U.S. patent application number 11/966975 was filed with the patent office on 2009-07-02 for method of fabricating an integrated circuit.
Invention is credited to Mihel Seitz, Juergen Voelkel, Mirko Vogt, Stephan Wege.
Application Number | 20090166318 11/966975 |
Document ID | / |
Family ID | 40796847 |
Filed Date | 2009-07-02 |
United States Patent
Application |
20090166318 |
Kind Code |
A1 |
Seitz; Mihel ; et
al. |
July 2, 2009 |
Method of Fabricating an Integrated Circuit
Abstract
A method of fabricating an integrated circuit includes providing
a hard mask that includes at least one first layer and one second
layer. An etching step is patterned using the hard mask, and a
removal step is performed using an etchant in order to at least
partially remove the first layer.

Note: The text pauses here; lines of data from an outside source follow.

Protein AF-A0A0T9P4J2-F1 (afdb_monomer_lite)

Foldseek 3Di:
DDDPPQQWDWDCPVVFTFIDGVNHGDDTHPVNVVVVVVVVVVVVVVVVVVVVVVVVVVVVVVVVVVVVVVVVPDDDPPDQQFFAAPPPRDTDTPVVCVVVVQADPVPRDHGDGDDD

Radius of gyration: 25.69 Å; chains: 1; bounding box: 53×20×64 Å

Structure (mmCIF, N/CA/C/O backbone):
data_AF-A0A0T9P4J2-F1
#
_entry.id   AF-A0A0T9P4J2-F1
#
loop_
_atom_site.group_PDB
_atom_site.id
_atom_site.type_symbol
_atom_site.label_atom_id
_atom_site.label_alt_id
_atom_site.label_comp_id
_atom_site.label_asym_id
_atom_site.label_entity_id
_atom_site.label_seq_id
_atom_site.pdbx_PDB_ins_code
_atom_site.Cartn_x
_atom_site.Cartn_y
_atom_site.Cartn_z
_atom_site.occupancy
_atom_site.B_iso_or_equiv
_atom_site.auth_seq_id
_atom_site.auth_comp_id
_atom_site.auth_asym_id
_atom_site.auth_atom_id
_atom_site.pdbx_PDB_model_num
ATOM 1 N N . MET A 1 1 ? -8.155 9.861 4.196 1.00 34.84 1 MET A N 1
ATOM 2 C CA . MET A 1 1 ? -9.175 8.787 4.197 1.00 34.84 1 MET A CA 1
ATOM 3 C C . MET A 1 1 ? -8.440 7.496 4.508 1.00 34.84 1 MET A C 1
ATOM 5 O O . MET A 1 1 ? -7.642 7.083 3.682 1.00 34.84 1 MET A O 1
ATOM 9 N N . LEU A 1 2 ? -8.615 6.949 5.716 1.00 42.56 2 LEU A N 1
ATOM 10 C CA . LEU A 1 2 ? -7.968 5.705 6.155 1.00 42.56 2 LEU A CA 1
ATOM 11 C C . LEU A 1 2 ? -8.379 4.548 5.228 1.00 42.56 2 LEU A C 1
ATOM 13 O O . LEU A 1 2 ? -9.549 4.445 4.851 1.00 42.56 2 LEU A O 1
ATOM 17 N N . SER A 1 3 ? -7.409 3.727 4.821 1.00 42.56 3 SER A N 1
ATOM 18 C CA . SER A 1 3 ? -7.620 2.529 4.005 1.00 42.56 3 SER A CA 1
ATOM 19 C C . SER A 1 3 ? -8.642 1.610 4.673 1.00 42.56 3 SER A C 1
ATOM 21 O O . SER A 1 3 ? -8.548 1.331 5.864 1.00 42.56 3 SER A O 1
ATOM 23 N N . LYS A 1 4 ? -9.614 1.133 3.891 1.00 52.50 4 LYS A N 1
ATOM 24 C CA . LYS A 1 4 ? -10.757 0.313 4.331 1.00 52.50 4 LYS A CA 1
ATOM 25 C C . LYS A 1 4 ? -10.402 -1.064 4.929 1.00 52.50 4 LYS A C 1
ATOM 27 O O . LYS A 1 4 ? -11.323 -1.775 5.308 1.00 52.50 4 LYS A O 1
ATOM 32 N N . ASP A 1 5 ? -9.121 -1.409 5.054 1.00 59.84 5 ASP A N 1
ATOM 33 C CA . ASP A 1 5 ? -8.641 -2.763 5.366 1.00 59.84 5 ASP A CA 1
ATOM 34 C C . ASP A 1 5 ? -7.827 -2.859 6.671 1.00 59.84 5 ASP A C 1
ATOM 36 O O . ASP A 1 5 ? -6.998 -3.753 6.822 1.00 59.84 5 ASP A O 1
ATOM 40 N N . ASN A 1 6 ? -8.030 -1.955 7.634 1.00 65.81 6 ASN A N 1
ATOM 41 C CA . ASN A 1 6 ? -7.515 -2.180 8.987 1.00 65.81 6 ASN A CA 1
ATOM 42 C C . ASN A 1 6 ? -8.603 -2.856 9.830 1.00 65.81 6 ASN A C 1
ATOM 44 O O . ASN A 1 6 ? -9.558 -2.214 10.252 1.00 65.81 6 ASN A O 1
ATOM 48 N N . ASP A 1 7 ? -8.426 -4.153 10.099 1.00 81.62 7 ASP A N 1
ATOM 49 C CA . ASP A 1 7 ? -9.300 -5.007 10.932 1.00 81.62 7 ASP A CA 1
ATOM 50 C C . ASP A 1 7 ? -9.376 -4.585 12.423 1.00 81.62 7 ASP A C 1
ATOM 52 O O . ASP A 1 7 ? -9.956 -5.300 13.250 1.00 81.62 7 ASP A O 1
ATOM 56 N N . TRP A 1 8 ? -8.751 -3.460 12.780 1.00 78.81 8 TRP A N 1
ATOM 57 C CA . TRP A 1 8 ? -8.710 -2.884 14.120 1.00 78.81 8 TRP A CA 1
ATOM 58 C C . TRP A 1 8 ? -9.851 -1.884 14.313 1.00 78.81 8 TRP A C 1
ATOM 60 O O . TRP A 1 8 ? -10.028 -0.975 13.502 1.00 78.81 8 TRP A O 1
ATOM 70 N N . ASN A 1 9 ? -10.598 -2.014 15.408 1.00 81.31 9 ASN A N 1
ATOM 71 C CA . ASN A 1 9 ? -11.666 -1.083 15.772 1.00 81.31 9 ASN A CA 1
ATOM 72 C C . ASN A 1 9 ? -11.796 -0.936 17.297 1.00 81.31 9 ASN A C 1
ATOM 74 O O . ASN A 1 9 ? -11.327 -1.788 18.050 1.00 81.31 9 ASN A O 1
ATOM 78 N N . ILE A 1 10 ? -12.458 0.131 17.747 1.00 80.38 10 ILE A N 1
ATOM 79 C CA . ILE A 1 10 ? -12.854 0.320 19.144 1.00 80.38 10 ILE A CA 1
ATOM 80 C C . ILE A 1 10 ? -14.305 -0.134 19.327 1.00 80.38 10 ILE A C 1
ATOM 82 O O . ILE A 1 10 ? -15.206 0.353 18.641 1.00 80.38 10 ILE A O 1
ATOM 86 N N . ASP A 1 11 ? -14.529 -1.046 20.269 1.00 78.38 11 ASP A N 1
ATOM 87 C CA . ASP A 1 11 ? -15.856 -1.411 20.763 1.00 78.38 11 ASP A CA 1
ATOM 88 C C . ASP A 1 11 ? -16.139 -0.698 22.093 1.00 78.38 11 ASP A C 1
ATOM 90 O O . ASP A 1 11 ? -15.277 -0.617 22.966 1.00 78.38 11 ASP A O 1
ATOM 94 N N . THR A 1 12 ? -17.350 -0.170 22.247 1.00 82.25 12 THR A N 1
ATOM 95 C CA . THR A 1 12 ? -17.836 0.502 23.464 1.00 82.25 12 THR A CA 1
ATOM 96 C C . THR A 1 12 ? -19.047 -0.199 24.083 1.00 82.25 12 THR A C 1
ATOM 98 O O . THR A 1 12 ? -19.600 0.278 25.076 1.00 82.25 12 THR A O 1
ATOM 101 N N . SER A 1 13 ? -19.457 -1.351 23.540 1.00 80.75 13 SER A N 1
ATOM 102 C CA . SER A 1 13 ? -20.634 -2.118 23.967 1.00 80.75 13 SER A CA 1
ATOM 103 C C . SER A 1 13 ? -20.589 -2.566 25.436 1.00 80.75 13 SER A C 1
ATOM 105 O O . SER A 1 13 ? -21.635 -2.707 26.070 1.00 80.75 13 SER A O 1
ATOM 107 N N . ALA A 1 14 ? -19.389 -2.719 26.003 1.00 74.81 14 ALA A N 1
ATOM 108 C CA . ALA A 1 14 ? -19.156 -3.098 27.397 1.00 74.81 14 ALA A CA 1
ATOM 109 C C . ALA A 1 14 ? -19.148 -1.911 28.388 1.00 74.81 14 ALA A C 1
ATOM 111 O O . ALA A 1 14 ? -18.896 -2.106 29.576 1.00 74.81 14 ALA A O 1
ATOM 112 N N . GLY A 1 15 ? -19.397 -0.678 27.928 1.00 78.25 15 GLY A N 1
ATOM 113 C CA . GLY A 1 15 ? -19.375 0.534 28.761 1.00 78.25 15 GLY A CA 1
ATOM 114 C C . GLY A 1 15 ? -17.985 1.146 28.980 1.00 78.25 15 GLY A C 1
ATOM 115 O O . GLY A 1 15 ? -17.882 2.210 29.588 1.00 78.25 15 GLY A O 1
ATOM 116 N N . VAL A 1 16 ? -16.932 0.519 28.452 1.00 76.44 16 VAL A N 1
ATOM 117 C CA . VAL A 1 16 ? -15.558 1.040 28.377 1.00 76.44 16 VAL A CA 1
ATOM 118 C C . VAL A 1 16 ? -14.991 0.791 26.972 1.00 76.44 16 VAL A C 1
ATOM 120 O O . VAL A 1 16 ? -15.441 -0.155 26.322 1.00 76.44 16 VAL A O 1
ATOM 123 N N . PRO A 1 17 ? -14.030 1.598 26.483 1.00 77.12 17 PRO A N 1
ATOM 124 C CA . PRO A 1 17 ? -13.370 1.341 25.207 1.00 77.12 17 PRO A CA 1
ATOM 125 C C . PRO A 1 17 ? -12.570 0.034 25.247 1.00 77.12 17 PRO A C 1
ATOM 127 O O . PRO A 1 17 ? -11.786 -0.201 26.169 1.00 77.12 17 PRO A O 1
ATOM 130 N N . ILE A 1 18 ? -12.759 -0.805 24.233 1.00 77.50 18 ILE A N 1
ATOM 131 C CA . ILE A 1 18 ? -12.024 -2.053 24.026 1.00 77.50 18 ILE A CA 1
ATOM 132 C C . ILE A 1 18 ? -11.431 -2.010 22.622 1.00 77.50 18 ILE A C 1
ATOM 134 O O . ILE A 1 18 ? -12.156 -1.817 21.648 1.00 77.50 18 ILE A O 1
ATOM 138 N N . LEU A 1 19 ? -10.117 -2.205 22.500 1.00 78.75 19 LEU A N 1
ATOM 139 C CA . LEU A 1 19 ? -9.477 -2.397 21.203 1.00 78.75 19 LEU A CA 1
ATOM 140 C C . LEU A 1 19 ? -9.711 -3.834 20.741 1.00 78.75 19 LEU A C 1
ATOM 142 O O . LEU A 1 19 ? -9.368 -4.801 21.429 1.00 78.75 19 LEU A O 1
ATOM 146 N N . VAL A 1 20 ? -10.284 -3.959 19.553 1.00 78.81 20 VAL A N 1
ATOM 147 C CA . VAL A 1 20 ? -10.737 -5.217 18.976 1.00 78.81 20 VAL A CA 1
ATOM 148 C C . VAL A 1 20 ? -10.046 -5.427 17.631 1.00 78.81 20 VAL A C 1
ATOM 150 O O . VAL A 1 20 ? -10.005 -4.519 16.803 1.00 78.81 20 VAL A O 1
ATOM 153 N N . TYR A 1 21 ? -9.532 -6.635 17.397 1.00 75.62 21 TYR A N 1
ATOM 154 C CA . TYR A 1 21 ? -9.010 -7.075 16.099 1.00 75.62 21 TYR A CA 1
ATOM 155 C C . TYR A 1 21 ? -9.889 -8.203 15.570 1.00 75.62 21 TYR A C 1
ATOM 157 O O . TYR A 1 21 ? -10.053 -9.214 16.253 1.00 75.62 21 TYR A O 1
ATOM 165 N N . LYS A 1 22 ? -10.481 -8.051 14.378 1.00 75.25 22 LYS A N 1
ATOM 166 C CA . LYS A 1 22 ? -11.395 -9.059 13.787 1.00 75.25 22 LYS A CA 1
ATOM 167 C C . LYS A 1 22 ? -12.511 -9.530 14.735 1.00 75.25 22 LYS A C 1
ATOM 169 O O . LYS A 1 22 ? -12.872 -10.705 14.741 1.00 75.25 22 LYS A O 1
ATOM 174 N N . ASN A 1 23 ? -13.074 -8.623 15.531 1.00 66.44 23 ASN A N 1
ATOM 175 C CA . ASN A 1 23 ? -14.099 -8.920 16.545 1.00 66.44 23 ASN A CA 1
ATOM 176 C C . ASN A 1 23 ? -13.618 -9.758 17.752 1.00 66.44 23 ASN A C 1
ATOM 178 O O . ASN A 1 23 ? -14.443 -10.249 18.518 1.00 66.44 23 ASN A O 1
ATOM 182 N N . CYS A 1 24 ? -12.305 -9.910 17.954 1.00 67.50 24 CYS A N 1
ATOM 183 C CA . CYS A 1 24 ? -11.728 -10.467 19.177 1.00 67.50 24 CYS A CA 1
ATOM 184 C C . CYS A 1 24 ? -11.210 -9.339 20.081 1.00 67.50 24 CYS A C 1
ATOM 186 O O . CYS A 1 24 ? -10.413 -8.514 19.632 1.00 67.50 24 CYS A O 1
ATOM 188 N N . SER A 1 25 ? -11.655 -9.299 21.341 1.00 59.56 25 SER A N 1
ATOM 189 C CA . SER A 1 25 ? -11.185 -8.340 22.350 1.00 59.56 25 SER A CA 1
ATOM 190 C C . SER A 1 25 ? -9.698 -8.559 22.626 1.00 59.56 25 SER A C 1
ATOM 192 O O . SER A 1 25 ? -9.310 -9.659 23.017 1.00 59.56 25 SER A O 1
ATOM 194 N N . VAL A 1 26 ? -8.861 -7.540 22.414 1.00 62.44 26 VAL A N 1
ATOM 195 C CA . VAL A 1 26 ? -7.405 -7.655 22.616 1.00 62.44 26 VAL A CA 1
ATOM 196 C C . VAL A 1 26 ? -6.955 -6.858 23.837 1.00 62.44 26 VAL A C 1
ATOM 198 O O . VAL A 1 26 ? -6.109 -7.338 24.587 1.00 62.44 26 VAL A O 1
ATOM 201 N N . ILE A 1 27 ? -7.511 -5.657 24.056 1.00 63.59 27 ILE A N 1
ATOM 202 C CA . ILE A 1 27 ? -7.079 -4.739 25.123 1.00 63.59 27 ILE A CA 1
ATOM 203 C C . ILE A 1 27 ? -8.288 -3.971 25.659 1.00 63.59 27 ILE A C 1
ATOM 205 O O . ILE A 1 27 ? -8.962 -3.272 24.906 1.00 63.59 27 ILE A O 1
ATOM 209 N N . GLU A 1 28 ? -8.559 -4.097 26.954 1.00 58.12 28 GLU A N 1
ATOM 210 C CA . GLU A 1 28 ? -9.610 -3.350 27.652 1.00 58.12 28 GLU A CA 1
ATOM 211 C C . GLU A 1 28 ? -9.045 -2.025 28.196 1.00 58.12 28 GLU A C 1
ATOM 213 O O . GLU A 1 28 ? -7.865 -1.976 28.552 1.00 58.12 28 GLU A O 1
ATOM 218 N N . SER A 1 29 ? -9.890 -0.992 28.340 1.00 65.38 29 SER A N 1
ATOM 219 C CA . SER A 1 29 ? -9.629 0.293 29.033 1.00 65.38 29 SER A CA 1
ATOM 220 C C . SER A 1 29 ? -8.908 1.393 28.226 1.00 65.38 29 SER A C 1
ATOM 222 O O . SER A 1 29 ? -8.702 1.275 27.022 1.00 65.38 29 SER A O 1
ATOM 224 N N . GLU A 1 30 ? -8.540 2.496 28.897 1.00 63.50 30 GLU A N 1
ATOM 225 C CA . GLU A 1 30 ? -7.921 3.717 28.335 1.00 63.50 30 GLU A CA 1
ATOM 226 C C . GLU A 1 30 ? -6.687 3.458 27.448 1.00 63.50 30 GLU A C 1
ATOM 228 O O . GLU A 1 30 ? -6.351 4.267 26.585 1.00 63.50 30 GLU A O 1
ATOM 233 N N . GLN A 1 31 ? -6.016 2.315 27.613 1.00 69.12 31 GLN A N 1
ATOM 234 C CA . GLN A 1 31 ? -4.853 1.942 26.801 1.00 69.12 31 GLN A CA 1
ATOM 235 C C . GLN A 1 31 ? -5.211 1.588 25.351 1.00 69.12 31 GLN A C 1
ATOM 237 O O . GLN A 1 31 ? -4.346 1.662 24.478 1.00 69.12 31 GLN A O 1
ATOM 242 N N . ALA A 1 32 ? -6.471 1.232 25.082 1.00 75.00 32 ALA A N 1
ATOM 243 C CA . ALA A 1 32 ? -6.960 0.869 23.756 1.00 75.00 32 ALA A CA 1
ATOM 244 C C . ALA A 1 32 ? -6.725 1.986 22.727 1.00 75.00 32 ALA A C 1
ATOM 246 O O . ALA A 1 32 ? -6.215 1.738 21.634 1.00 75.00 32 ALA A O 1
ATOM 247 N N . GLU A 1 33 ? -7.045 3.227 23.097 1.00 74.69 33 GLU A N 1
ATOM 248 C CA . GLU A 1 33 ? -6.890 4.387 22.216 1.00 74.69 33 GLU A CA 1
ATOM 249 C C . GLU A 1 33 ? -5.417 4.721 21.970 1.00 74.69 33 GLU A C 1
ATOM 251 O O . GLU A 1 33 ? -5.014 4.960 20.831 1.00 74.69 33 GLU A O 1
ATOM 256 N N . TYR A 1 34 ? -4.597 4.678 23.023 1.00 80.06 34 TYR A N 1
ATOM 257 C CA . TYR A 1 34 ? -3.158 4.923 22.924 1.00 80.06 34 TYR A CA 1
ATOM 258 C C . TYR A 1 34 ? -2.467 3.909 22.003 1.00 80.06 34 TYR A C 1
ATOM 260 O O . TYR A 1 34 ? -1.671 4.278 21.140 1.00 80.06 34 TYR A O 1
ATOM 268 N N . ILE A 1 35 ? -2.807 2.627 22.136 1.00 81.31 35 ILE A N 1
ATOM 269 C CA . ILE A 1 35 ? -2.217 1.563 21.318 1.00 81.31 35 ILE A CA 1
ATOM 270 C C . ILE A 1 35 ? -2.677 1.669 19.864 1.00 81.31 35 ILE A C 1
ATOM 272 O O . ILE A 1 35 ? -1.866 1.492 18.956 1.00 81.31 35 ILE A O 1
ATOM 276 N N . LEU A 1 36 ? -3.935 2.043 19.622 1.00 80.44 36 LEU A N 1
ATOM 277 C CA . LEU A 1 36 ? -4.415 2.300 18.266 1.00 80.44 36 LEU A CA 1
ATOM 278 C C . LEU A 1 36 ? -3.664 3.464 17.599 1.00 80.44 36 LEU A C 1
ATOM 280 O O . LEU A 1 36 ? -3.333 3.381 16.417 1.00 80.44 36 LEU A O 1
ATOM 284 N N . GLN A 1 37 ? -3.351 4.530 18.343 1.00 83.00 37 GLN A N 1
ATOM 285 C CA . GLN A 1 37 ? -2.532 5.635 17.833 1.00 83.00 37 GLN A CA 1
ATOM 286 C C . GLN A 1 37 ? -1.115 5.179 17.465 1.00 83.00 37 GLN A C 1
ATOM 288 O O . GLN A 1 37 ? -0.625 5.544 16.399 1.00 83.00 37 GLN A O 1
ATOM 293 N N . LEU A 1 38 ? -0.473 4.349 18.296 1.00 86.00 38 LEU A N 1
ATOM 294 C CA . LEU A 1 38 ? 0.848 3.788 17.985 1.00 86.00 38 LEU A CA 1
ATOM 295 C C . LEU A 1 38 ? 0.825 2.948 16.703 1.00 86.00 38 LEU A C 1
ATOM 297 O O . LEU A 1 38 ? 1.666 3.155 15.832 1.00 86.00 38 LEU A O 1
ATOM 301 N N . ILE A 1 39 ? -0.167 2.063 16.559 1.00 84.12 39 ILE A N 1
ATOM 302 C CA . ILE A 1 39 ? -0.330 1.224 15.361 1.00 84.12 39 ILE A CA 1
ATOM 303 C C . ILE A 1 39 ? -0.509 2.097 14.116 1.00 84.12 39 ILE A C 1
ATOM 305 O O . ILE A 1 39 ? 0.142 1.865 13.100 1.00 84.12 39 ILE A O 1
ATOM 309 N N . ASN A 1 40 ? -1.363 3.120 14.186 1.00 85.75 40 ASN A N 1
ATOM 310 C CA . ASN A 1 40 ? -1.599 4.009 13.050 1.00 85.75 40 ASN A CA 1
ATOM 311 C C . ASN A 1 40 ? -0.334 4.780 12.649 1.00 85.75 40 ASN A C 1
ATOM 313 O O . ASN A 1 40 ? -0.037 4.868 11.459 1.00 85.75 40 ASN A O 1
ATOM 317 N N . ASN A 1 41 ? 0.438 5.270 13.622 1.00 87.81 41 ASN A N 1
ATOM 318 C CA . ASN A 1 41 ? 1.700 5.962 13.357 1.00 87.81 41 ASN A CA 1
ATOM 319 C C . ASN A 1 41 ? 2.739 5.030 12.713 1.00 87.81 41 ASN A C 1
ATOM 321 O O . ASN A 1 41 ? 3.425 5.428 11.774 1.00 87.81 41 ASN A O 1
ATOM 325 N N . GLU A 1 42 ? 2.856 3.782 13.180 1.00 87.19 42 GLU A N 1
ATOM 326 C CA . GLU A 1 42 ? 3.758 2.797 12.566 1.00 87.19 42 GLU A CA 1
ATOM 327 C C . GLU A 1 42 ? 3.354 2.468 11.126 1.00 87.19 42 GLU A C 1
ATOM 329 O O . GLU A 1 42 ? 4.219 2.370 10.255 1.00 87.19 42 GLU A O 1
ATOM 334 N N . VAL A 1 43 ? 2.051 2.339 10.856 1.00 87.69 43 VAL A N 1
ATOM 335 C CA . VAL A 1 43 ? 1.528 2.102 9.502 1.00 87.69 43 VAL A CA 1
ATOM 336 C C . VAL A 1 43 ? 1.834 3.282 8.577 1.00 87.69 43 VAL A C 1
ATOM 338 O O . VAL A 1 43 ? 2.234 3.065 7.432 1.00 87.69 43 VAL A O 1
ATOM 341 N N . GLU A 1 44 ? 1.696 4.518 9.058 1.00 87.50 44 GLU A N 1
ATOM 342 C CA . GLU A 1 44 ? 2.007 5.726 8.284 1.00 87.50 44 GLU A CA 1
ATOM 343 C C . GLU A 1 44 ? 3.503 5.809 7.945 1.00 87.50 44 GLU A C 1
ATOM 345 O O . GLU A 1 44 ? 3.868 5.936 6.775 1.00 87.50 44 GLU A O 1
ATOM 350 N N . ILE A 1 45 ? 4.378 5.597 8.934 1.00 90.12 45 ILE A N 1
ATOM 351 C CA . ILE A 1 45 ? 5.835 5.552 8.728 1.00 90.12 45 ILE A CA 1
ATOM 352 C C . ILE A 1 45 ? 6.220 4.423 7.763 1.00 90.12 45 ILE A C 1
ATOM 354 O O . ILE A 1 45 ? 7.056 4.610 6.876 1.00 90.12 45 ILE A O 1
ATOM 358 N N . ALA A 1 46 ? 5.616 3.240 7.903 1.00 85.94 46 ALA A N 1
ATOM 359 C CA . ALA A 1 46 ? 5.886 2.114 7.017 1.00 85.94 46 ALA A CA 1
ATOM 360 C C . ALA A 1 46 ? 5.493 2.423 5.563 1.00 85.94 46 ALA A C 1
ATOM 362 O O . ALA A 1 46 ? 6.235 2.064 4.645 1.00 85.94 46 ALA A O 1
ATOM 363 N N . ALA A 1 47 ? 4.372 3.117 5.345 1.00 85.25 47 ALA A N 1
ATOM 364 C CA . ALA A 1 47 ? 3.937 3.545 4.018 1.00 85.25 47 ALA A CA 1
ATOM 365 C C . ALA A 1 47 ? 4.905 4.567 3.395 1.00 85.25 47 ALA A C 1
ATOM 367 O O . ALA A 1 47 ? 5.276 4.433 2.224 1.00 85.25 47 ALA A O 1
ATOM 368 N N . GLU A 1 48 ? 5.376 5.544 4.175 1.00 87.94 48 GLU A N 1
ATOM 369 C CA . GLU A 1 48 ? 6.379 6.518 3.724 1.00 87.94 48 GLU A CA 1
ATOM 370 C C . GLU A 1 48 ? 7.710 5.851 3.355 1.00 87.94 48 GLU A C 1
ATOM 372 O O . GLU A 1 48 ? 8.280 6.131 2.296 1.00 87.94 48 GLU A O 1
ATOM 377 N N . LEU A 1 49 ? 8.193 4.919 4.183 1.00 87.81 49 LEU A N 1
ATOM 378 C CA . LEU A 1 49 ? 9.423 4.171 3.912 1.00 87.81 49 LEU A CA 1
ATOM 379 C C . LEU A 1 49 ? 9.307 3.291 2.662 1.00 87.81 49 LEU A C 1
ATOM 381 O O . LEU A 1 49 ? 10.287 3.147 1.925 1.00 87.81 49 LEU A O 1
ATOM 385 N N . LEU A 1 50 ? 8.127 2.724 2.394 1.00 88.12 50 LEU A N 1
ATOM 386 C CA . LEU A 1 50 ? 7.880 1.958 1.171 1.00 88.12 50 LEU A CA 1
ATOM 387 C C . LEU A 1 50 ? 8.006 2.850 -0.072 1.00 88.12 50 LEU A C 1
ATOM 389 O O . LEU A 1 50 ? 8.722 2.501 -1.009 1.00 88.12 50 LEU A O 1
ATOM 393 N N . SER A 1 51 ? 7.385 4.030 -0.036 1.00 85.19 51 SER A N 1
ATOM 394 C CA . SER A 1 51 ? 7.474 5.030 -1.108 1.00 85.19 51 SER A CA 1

The first layer and the second
layer are configured in such a way that the first layer is etched
by the etchant with a higher etch rate than the second layer.
Inventors: |
Seitz; Mihel; (Redebeul,
DE) ; Wege; Stephan; (Dresden, DE) ; Vogt;
Mirko; (Dresden, DE) ; Voelkel; Juergen;
(Langebrueck, DE) |
Correspondence
Address: |
SLATER & MATSIL, L.L.P.
17950 PRESTON ROAD, SUITE 1000
DALLAS
TX
75252
US
|
Family ID: |
40796847 |
Appl. No.: |
11/966975 |
Filed: |
December 28, 2007 |
Current U.S.
Class: |
216/13 ;
156/345.19; 156/345.3; 428/141 |
Current CPC
Class: |
Y10T 428/24355 20150115;
H01L 21/0332 20130101 |
Class at
Publication: |
216/13 ;
156/345.19; 156/345.3; 428/141 |
International
Class: |
H01B 13/00 20060101
H01B013/00; H01L 21/306 20060101 H01L021/306; B32B 3/00 20060101
B32B003/00 |
Claims
1. A method of fabricating an integrated circuit, the method
comprising: providing a hard mask comprising at least one first
layer and one second layer; performing an etching step using the
hard mask; and performing a removal step using an etchant in order
to at least partially remove the first layer, wherein the first
layer is etched by the etchant with a higher etch rate than the
second layer.
2. The method according to claim 1, wherein the etching step is
performed in order to create a structure in a substrate.
3. The method according to claim 2, wherein the removal step is
performed before the creation of the structure is completed and the
etching step is continued after removal of the first layer.
4. The method according to claim 1, wherein the etchant of the
removal step selectively removes the first layer with respect to
the second layer.
5. The method according to claim 1, wherein the first layer and the
second layer are arranged in a way such that the second layer is at
least partially lifted off when the first layer is at least
partially removed with the removal step.
6. The method according to claim 1, wherein the first layer is
selectively etched by the etchant of the removal step with respect
to a substrate.
7. The method according to claim 1, wherein the etchant of the
removal step comprises a wet etch agent.
8. The method according to claim 1, wherein at least one of the
first layer and/or the second layer is etched by the etchant of the
etching step with a lower etch rate than a substrate that underlies
the first and second layers.
9. The method according to claim 1, wherein at least one of the
first layer and/or the second layer is selectively etched by the
etchant with respect to a substrate that underlies the first and
second layers.
10. The method according to claim 1, wherein the etchant comprises
a plasma.
11. The method according to claim 1, wherein the hard mask
comprises a plurality of first layers and a plurality of second
layers arranged alternating with the first layers.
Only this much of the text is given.